--- THE TASK ---
Only the lines of the data below from the one with "ATOM 67 C CA" through the one with "ATOM 70 O O" are wanted. Repeat them exactly.

[Items from a data source]
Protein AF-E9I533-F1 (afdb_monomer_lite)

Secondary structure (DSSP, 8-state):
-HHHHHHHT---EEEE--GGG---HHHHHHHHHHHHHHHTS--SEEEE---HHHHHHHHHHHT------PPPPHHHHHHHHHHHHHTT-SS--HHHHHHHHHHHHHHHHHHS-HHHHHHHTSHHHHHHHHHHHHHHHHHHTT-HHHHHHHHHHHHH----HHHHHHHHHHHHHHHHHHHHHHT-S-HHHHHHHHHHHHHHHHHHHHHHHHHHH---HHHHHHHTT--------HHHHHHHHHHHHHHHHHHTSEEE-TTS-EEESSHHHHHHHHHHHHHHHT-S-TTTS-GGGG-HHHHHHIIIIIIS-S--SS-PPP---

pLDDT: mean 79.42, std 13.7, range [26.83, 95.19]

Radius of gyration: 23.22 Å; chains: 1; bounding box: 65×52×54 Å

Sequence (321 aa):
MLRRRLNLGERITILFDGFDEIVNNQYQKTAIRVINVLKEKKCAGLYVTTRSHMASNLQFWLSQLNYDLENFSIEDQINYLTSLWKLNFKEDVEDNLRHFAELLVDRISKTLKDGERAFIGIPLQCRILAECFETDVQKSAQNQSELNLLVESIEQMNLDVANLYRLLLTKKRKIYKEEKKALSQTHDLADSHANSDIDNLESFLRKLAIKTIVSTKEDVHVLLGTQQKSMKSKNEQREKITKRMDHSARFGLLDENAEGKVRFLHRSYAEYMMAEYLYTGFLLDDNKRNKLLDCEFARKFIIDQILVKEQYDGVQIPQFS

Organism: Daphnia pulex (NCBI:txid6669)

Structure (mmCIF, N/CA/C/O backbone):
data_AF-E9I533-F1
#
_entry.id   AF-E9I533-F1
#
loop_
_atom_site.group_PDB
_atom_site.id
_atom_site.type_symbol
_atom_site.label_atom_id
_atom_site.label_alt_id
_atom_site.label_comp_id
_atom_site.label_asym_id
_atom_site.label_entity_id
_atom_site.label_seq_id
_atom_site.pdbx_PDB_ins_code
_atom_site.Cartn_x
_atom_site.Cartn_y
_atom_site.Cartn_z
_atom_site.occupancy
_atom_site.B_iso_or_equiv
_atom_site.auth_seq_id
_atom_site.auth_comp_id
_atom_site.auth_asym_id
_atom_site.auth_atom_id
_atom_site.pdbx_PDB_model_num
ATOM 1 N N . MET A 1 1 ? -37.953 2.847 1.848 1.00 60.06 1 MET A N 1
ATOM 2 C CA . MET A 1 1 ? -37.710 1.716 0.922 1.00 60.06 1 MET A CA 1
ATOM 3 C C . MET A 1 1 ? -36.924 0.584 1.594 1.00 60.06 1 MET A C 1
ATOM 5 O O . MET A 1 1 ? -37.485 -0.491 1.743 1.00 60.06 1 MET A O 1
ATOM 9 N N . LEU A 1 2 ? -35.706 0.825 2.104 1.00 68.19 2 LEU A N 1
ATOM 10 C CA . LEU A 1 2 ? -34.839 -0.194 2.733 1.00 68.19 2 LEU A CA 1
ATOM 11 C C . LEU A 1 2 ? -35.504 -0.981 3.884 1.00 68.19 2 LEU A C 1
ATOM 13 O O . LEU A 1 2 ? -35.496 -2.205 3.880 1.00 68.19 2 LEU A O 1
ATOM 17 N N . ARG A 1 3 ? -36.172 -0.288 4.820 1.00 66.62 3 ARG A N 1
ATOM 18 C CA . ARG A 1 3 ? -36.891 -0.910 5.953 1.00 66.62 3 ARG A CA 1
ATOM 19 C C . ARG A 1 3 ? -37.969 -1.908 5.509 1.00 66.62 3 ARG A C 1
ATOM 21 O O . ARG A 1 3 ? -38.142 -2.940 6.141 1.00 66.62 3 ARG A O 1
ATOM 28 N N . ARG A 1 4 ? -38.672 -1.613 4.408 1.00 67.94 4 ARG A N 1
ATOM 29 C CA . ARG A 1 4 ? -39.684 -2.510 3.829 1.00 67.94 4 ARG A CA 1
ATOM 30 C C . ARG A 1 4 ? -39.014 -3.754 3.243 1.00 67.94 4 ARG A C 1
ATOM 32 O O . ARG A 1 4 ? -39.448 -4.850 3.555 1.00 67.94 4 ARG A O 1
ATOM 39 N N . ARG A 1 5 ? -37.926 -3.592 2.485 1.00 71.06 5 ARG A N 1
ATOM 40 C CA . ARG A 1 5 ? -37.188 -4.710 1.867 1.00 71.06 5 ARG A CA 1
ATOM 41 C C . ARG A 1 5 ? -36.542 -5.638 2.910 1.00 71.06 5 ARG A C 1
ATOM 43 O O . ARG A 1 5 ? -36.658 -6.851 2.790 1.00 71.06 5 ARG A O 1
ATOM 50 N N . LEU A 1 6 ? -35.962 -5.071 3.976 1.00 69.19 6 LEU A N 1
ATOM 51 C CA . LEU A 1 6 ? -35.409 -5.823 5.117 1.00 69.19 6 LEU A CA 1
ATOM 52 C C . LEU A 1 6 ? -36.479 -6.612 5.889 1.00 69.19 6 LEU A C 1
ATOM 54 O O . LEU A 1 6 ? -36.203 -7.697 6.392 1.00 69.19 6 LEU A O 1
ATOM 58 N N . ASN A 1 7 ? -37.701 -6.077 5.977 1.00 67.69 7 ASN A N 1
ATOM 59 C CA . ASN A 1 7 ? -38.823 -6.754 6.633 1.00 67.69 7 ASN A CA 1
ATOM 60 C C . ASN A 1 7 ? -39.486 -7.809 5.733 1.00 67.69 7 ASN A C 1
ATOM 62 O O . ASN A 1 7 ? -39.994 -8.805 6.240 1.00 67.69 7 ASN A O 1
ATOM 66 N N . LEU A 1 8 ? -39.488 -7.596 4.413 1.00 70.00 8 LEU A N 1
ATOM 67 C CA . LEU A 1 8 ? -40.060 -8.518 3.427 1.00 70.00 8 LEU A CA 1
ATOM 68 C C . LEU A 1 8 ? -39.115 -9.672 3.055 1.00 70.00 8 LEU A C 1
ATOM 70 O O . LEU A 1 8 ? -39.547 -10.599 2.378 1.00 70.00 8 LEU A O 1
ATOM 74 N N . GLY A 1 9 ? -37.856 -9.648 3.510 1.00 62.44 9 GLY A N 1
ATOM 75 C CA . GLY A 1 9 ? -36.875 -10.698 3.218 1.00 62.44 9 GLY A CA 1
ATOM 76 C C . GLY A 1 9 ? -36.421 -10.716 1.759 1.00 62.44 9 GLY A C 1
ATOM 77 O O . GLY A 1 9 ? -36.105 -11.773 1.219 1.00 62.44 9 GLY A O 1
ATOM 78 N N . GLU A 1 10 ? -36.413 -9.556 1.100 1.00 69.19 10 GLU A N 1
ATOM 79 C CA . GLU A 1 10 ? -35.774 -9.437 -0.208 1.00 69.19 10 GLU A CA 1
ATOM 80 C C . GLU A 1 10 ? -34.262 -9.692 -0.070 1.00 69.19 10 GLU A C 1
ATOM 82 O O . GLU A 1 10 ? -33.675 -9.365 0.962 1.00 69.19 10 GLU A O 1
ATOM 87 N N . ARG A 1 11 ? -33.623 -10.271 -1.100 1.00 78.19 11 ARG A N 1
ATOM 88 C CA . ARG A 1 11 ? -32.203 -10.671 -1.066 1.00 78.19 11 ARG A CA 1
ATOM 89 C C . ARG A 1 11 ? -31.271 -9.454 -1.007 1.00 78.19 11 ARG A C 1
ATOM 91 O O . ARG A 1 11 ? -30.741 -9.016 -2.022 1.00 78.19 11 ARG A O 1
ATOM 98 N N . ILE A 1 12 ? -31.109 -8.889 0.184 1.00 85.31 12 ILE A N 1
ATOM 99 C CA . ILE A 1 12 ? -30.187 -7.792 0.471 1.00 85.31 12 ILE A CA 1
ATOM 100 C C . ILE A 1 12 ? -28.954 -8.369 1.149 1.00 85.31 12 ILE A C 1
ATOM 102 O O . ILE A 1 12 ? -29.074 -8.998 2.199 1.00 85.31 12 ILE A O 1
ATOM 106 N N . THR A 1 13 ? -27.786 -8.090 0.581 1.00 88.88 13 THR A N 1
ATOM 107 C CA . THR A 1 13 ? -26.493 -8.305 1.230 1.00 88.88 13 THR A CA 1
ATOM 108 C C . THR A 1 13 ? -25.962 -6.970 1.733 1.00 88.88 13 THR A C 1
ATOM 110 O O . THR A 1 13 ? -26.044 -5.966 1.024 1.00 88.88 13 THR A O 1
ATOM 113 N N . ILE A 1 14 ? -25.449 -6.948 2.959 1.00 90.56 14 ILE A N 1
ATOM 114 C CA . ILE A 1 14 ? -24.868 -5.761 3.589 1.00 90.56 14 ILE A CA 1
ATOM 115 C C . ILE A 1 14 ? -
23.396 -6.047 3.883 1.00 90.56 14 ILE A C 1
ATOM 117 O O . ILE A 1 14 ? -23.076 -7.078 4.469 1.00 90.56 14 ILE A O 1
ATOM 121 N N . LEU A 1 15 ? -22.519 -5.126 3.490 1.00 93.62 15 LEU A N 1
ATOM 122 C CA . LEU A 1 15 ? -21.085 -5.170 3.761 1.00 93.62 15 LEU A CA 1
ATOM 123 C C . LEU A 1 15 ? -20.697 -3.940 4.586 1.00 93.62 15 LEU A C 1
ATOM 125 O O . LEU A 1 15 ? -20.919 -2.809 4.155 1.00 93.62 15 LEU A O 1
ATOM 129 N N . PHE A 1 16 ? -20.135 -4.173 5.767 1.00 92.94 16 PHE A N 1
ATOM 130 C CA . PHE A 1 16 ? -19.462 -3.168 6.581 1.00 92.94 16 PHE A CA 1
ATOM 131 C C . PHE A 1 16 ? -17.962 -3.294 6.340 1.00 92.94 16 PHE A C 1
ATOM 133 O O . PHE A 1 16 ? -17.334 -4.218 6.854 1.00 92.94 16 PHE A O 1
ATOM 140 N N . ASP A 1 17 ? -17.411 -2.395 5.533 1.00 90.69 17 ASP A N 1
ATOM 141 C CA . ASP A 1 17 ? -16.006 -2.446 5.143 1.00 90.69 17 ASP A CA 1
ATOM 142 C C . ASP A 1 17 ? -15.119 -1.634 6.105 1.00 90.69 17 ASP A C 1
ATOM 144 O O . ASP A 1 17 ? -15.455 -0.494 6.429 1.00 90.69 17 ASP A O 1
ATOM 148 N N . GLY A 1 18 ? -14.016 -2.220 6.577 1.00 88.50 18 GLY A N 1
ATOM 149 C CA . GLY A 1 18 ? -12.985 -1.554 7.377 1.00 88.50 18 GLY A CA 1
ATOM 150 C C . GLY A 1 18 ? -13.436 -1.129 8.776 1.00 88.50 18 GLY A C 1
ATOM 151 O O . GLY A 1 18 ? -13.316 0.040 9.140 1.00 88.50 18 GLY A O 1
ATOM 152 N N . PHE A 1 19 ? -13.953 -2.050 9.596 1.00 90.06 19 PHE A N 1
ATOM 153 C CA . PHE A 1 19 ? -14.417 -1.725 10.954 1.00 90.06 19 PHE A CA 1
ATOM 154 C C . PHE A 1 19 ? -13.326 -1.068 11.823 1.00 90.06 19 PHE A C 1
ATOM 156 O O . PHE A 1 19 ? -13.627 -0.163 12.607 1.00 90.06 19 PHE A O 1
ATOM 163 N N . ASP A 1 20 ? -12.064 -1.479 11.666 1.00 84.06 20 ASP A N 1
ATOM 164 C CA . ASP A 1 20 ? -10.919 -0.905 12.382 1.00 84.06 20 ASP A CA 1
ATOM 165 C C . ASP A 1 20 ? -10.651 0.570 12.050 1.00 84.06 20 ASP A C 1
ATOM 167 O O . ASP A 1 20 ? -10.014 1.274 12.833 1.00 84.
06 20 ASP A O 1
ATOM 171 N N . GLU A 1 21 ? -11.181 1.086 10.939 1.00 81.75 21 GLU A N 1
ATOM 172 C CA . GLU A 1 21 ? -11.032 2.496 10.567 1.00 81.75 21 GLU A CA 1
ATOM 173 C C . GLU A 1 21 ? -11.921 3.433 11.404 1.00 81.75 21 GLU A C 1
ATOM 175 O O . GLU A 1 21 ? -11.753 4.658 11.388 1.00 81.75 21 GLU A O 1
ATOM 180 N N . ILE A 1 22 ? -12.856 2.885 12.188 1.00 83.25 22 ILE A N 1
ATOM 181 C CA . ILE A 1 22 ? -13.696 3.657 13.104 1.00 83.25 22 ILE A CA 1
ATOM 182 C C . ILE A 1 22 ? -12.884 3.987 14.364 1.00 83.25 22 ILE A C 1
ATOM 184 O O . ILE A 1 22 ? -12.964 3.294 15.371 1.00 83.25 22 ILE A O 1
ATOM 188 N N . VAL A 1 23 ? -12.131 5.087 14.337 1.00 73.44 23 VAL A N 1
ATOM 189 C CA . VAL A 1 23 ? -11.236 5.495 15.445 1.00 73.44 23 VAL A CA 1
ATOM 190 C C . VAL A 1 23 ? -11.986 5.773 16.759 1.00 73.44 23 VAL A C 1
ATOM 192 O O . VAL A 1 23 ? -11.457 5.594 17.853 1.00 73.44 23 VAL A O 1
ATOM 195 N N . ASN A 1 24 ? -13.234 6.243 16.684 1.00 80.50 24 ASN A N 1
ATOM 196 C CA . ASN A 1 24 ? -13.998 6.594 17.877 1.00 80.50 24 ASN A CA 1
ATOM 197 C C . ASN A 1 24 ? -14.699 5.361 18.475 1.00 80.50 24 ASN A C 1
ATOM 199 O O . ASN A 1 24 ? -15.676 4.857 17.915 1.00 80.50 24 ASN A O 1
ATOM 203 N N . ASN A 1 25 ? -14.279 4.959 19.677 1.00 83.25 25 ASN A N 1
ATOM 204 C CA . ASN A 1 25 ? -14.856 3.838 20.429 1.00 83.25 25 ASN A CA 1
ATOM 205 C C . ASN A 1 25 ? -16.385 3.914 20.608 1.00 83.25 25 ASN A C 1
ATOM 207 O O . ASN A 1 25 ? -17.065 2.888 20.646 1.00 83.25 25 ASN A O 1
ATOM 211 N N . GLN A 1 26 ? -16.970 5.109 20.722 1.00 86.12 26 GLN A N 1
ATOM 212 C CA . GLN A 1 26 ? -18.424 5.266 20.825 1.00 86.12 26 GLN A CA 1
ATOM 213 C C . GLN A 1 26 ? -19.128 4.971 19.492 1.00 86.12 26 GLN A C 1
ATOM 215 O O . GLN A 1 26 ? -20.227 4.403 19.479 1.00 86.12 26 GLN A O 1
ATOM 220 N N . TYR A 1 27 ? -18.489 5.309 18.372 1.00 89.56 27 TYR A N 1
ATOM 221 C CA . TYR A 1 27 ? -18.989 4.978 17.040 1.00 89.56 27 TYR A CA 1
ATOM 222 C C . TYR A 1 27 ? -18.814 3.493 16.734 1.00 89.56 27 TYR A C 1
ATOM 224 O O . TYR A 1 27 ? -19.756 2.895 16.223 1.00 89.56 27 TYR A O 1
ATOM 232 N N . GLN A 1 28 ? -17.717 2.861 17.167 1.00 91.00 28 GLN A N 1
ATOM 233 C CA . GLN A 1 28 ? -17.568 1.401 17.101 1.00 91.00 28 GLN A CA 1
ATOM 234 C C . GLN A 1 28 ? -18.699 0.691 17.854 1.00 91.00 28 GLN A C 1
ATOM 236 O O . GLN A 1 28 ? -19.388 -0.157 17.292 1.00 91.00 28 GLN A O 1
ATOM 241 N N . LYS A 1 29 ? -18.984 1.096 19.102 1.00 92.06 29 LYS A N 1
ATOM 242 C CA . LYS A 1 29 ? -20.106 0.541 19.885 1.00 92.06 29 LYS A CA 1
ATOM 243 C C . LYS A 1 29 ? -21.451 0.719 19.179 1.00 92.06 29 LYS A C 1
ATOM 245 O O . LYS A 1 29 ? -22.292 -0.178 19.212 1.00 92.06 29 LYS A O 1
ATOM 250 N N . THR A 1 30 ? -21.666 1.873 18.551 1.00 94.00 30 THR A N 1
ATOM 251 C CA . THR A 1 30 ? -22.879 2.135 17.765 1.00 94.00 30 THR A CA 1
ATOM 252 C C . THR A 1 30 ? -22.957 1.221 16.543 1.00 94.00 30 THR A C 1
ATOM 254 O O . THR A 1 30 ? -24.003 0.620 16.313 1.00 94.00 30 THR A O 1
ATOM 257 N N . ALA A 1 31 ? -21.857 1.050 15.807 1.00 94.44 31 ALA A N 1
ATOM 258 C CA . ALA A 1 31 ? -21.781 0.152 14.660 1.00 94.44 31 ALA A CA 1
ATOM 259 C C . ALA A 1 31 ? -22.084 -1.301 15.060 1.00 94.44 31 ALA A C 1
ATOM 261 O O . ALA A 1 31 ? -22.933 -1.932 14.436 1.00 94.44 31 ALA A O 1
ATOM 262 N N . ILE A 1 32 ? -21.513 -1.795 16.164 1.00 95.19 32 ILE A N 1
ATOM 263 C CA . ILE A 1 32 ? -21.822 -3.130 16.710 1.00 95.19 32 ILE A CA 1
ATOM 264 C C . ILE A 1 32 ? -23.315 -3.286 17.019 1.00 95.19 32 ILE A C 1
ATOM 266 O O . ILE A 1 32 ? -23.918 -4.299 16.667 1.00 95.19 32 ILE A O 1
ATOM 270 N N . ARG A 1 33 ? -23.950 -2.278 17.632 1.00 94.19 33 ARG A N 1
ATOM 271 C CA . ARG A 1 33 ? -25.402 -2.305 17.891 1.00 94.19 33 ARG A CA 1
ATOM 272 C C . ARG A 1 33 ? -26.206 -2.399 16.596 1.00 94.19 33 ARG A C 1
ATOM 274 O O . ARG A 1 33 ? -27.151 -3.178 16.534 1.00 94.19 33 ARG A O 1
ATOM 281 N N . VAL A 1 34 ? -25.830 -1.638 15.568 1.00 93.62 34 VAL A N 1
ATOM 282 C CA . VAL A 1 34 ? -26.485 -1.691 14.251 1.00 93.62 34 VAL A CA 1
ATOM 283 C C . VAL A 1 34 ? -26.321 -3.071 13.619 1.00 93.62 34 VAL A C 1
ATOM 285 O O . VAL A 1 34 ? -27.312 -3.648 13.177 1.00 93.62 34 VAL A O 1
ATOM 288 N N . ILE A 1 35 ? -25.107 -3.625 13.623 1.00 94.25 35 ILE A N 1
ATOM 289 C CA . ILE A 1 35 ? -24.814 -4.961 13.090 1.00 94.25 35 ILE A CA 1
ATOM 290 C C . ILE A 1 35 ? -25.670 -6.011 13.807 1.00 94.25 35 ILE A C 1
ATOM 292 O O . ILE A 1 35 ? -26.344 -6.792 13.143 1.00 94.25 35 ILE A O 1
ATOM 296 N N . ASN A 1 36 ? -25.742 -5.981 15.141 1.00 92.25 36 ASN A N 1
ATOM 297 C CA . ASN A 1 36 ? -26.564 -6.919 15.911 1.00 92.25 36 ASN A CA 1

--- WORKED SOLUTION ---
ATOM 67 C CA . LEU A 1 8 ? -40.060 -8.518 3.427 1.00 70.00 8 LEU A CA 1
ATOM 68 C C . LEU A 1 8 ? -39.115 -9.672 3.055 1.00 70.00 8 LEU A C 1
ATOM 70 O O . LEU A 1 8 ? -39.547 -10.599 2.378 1.00 70.00 8 LEU A O 1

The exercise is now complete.